INPUT DATA: Begin
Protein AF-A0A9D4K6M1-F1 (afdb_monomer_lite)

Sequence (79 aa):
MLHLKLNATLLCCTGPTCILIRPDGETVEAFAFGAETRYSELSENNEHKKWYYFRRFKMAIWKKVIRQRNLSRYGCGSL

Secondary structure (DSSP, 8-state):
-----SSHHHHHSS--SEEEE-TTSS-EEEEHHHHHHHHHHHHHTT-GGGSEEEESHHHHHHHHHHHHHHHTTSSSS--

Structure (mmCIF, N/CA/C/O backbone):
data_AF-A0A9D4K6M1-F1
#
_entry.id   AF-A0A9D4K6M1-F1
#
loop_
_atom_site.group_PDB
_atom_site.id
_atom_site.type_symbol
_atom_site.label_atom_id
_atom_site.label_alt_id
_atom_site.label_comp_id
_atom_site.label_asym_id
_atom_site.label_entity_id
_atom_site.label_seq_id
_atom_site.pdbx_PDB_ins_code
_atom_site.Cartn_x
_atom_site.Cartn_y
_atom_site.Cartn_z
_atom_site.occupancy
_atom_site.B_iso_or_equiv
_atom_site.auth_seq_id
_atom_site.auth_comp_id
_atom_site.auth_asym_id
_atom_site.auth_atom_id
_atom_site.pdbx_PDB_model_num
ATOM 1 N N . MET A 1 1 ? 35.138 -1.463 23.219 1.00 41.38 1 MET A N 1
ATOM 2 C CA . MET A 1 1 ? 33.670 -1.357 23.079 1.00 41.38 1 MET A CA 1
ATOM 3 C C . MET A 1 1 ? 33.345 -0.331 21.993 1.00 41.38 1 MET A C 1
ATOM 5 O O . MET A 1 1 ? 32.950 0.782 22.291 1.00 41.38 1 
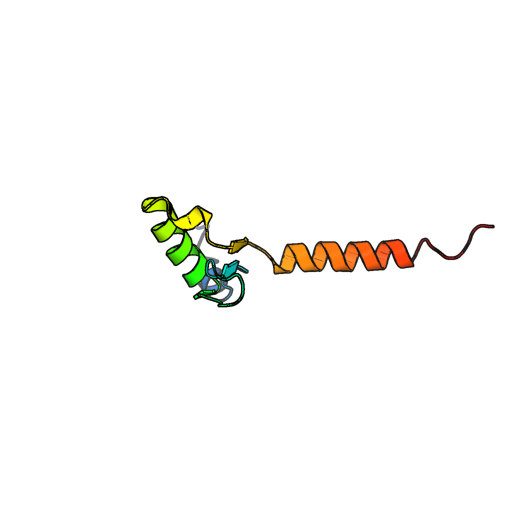MET A O 1
ATOM 9 N N . LEU A 1 2 ? 33.603 -0.671 20.729 1.00 42.16 2 LEU A N 1
ATOM 10 C CA . LEU A 1 2 ? 33.290 0.169 19.567 1.00 42.16 2 LEU A CA 1
ATOM 11 C C . LEU A 1 2 ? 32.645 -0.749 18.527 1.00 42.16 2 LEU A C 1
ATOM 13 O O . LEU A 1 2 ? 33.291 -1.228 17.605 1.00 42.16 2 LEU A O 1
ATOM 17 N N . HIS A 1 3 ? 31.376 -1.068 18.755 1.00 48.94 3 HIS A N 1
ATOM 18 C CA . HIS A 1 3 ? 30.513 -1.752 17.800 1.00 48.94 3 HIS A CA 1
ATOM 19 C C . HIS A 1 3 ? 29.297 -0.852 17.560 1.00 48.94 3 HIS A C 1
ATOM 21 O O . HIS A 1 3 ? 28.826 -0.210 18.493 1.00 48.94 3 HIS A O 1
ATOM 27 N N . LEU A 1 4 ? 28.806 -0.842 16.318 1.00 50.25 4 LEU A N 1
ATOM 28 C CA . LEU A 1 4 ? 27.760 0.028 15.752 1.00 50.25 4 LEU A CA 1
ATOM 29 C C . LEU A 1 4 ? 28.214 1.415 15.260 1.00 50.25 4 LEU A C 1
ATOM 31 O O . LEU A 1 4 ? 27.662 2.451 15.615 1.00 50.25 4 LEU A O 1
ATOM 35 N N . LYS A 1 5 ? 29.153 1.425 14.311 1.00 48.53 5 LYS A N 1
ATOM 36 C CA . LYS A 1 5 ? 29.168 2.438 13.241 1.00 48.53 5 LYS A CA 1
ATOM 37 C C . LYS A 1 5 ? 29.100 1.749 11.886 1.00 48.53 5 LYS A C 1
ATOM 39 O O . LYS A 1 5 ? 30.042 1.767 11.109 1.00 48.53 5 LYS A O 1
ATOM 44 N N . LEU A 1 6 ? 27.984 1.087 11.625 1.00 54.56 6 LEU A N 1
ATOM 45 C CA . LEU A 1 6 ? 27.629 0.655 10.285 1.00 54.56 6 LEU A CA 1
ATOM 46 C C . LEU A 1 6 ? 26.095 0.628 10.227 1.00 54.56 6 LEU A C 1
ATOM 48 O O . LEU A 1 6 ? 25.465 0.171 11.179 1.00 54.56 6 LEU A O 1
ATOM 52 N N . ASN A 1 7 ? 25.519 1.100 9.115 1.00 49.94 7 ASN A N 1
ATOM 53 C CA . ASN A 1 7 ? 24.218 0.680 8.555 1.00 49.94 7 ASN A CA 1
ATOM 54 C C . ASN A 1 7 ? 23.038 1.673 8.535 1.00 49.94 7 ASN A C 1
ATOM 56 O O . ASN A 1 7 ? 22.057 1.340 7.887 1.00 49.94 7 ASN A O 1
ATOM 60 N N . ALA A 1 8 ? 23.065 2.870 9.133 1.00 54.53 8 ALA A N 1
ATOM 61 C CA . ALA A 1 8 ? 21.898 3.772 9.006 1.00 54.53 8 ALA A CA 1
ATOM 62 C C . ALA A 1 8 ? 21.749 4.351 7.579 1.00 54.53 8 ALA A C 1
ATOM 64 O O . ALA A 1 8 ? 20.658 4.373 7.013 1.00 54.53 8 ALA A O 1
ATOM 65 N N . THR A 1 9 ? 22.864 4.745 6.956 1.00 49.41 9 THR A N 1
ATOM 66 C CA . THR A 1 9 ? 22.868 5.362 5.619 1.00 49.41 9 THR A CA 1
ATOM 67 C C . THR A 1 9 ? 22.502 4.367 4.513 1.00 49.41 9 THR A C 1
ATOM 69 O O . THR A 1 9 ? 21.658 4.674 3.682 1.00 49.41 9 THR A O 1
ATOM 72 N N . LEU A 1 10 ? 23.042 3.140 4.539 1.00 52.19 10 LEU A N 1
ATOM 73 C CA . LEU A 1 10 ? 22.695 2.092 3.560 1.00 52.19 10 LEU A CA 1
ATOM 74 C C . LEU A 1 10 ? 21.246 1.586 3.712 1.00 52.19 10 LEU A C 1
ATOM 76 O O . LEU A 1 10 ? 20.621 1.197 2.724 1.00 52.19 10 LEU A O 1
ATOM 80 N N . LEU A 1 11 ? 20.697 1.627 4.932 1.00 54.53 11 LEU A N 1
ATOM 81 C CA . LEU A 1 11 ? 19.299 1.292 5.209 1.00 54.53 11 LEU A CA 1
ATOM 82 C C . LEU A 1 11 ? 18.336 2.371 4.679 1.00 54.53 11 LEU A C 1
INPUT DATA: End
- **TASK INSTRUCTIONS**: Write every line of the data out again exactly, leaving out all images.

- **EXPECTED ANSWER**:
Protein AF-A0A9D4K6M1-F1 (afdb_monomer_lite)

Sequence (79 aa):
MLHLKLNATLLCCTGPTCILIRPDGETVEAFAFGAETRYSELSENNEHKKWYYFRRFKMAIWKKVIRQRNLSRYGCGSL

Secondary structure (DSSP, 8-state):
-----SSHHHHHSS--SEEEE-TTSS-EEEEHHHHHHHHHHHHHTT-GGGSEEEESHHHHHHHHHHHHHHHTTSSSS--

Structure (mmCIF, N/CA/C/O backbone):
data_AF-A0A9D4K6M1-F1
#
_entry.id   AF-A0A9D4K6M1-F1
#
loop_
_atom_site.group_PDB
_atom_site.id
_atom_site.type_symbol
_atom_site.label_atom_id
_atom_site.label_alt_id
_atom_site.label_comp_id
_atom_site.label_asym_id
_atom_site.label_entity_id
_atom_site.label_seq_id
_atom_site.pdbx_PDB_ins_code
_atom_site.Cartn_x
_atom_site.Cartn_y
_atom_site.Cartn_z
_atom_site.occupancy
_atom_site.B_iso_or_equiv
_atom_site.auth_seq_id
_atom_site.auth_comp_id
_atom_site.auth_asym_id
_atom_site.auth_atom_id
_atom_site.pdbx_PDB_model_num
ATOM 1 N N . MET A 1 1 ? 35.138 -1.463 23.219 1.00 41.38 1 MET A N 1
ATOM 2 C CA . MET A 1 1 ? 33.670 -1.357 23.079 1.00 41.38 1 MET A CA 1
ATOM 3 C C . MET A 1 1 ? 33.345 -0.331 21.993 1.00 41.38 1 MET A C 1
ATOM 5 O O . MET A 1 1 ? 32.950 0.782 22.291 1.00 41.38 1 
MET A O 1
ATOM 9 N N . LEU A 1 2 ? 33.603 -0.671 20.729 1.00 42.16 2 LEU A N 1
ATOM 10 C CA . LEU A 1 2 ? 33.290 0.169 19.567 1.00 42.16 2 LEU A CA 1
ATOM 11 C C . LEU A 1 2 ? 32.645 -0.749 18.527 1.00 42.16 2 LEU A C 1
ATOM 13 O O . LEU A 1 2 ? 33.291 -1.228 17.605 1.00 42.16 2 LEU A O 1
ATOM 17 N N . HIS A 1 3 ? 31.376 -1.068 18.755 1.00 48.94 3 HIS A N 1
ATOM 18 C CA . HIS A 1 3 ? 30.513 -1.752 17.800 1.00 48.94 3 HIS A CA 1
ATOM 19 C C . HIS A 1 3 ? 29.297 -0.852 17.560 1.00 48.94 3 HIS A C 1
ATOM 21 O O . HIS A 1 3 ? 28.826 -0.210 18.493 1.00 48.94 3 HIS A O 1
ATOM 27 N N . LEU A 1 4 ? 28.806 -0.842 16.318 1.00 50.25 4 LEU A N 1
ATOM 28 C CA . LEU A 1 4 ? 27.760 0.028 15.752 1.00 50.25 4 LEU A CA 1
ATOM 29 C C . LEU A 1 4 ? 28.214 1.415 15.260 1.00 50.25 4 LEU A C 1
ATOM 31 O O . LEU A 1 4 ? 27.662 2.451 15.615 1.00 50.25 4 LEU A O 1
ATOM 35 N N . LYS A 1 5 ? 29.153 1.425 14.311 1.00 48.53 5 LYS A N 1
ATOM 36 C CA . LYS A 1 5 ? 29.168 2.438 13.241 1.00 48.53 5 LYS A CA 1
ATOM 37 C C . LYS A 1 5 ? 29.100 1.749 11.886 1.00 48.53 5 LYS A C 1
ATOM 39 O O . LYS A 1 5 ? 30.042 1.767 11.109 1.00 48.53 5 LYS A O 1
ATOM 44 N N . LEU A 1 6 ? 27.984 1.087 11.625 1.00 54.56 6 LEU A N 1
ATOM 45 C CA . LEU A 1 6 ? 27.629 0.655 10.285 1.00 54.56 6 LEU A CA 1
ATOM 46 C C . LEU A 1 6 ? 26.095 0.628 10.227 1.00 54.56 6 LEU A C 1
ATOM 48 O O . LEU A 1 6 ? 25.465 0.171 11.179 1.00 54.56 6 LEU A O 1
ATOM 52 N N . ASN A 1 7 ? 25.519 1.100 9.115 1.00 49.94 7 ASN A N 1
ATOM 53 C CA . ASN A 1 7 ? 24.218 0.680 8.555 1.00 49.94 7 ASN A CA 1
ATOM 54 C C . ASN A 1 7 ? 23.038 1.673 8.535 1.00 49.94 7 ASN A C 1
ATOM 56 O O . ASN A 1 7 ? 22.057 1.340 7.887 1.00 49.94 7 ASN A O 1
ATOM 60 N N . ALA A 1 8 ? 23.065 2.870 9.133 1.00 54.53 8 ALA A N 1
ATOM 61 C CA . ALA A 1 8 ? 21.898 3.772 9.006 1.00 54.53 8 ALA A CA 1
ATOM 62 C C . ALA A 1 8 ? 21.749 4.351 7.579 1.00 54.53 8 ALA A C 1
ATOM 64 O O . ALA A 1 8 ? 20.658 4.373 7.013 1.00 54.53 8 ALA A O 1
ATOM 65 N N . THR A 1 9 ? 22.864 4.745 6.956 1.00 49.41 9 THR A N 1
ATOM 66 C CA . THR A 1 9 ? 22.868 5.362 5.619 1.00 49.41 9 THR A CA 1
ATOM 67 C C . THR A 1 9 ? 22.502 4.367 4.513 1.00 49.41 9 THR A C 1
ATOM 69 O O . THR A 1 9 ? 21.658 4.674 3.682 1.00 49.41 9 THR A O 1
ATOM 72 N N . LEU A 1 10 ? 23.042 3.140 4.539 1.00 52.19 10 LEU A N 1
ATOM 73 C CA . LEU A 1 10 ? 22.695 2.092 3.560 1.00 52.19 10 LEU A CA 1
ATOM 74 C C . LEU A 1 10 ? 21.246 1.586 3.712 1.00 52.19 10 LEU A C 1
ATOM 76 O O . LEU A 1 10 ? 20.621 1.197 2.724 1.00 52.19 10 LEU A O 1
ATOM 80 N N . LEU A 1 11 ? 20.697 1.627 4.932 1.00 54.53 11 LEU A N 1
ATOM 81 C CA . LEU A 1 11 ? 19.299 1.292 5.209 1.00 54.53 11 LEU A CA 1
ATOM 82 C C . LEU A 1 11 ? 18.336 2.371 4.679 1.00 54.53 11 LEU A C 1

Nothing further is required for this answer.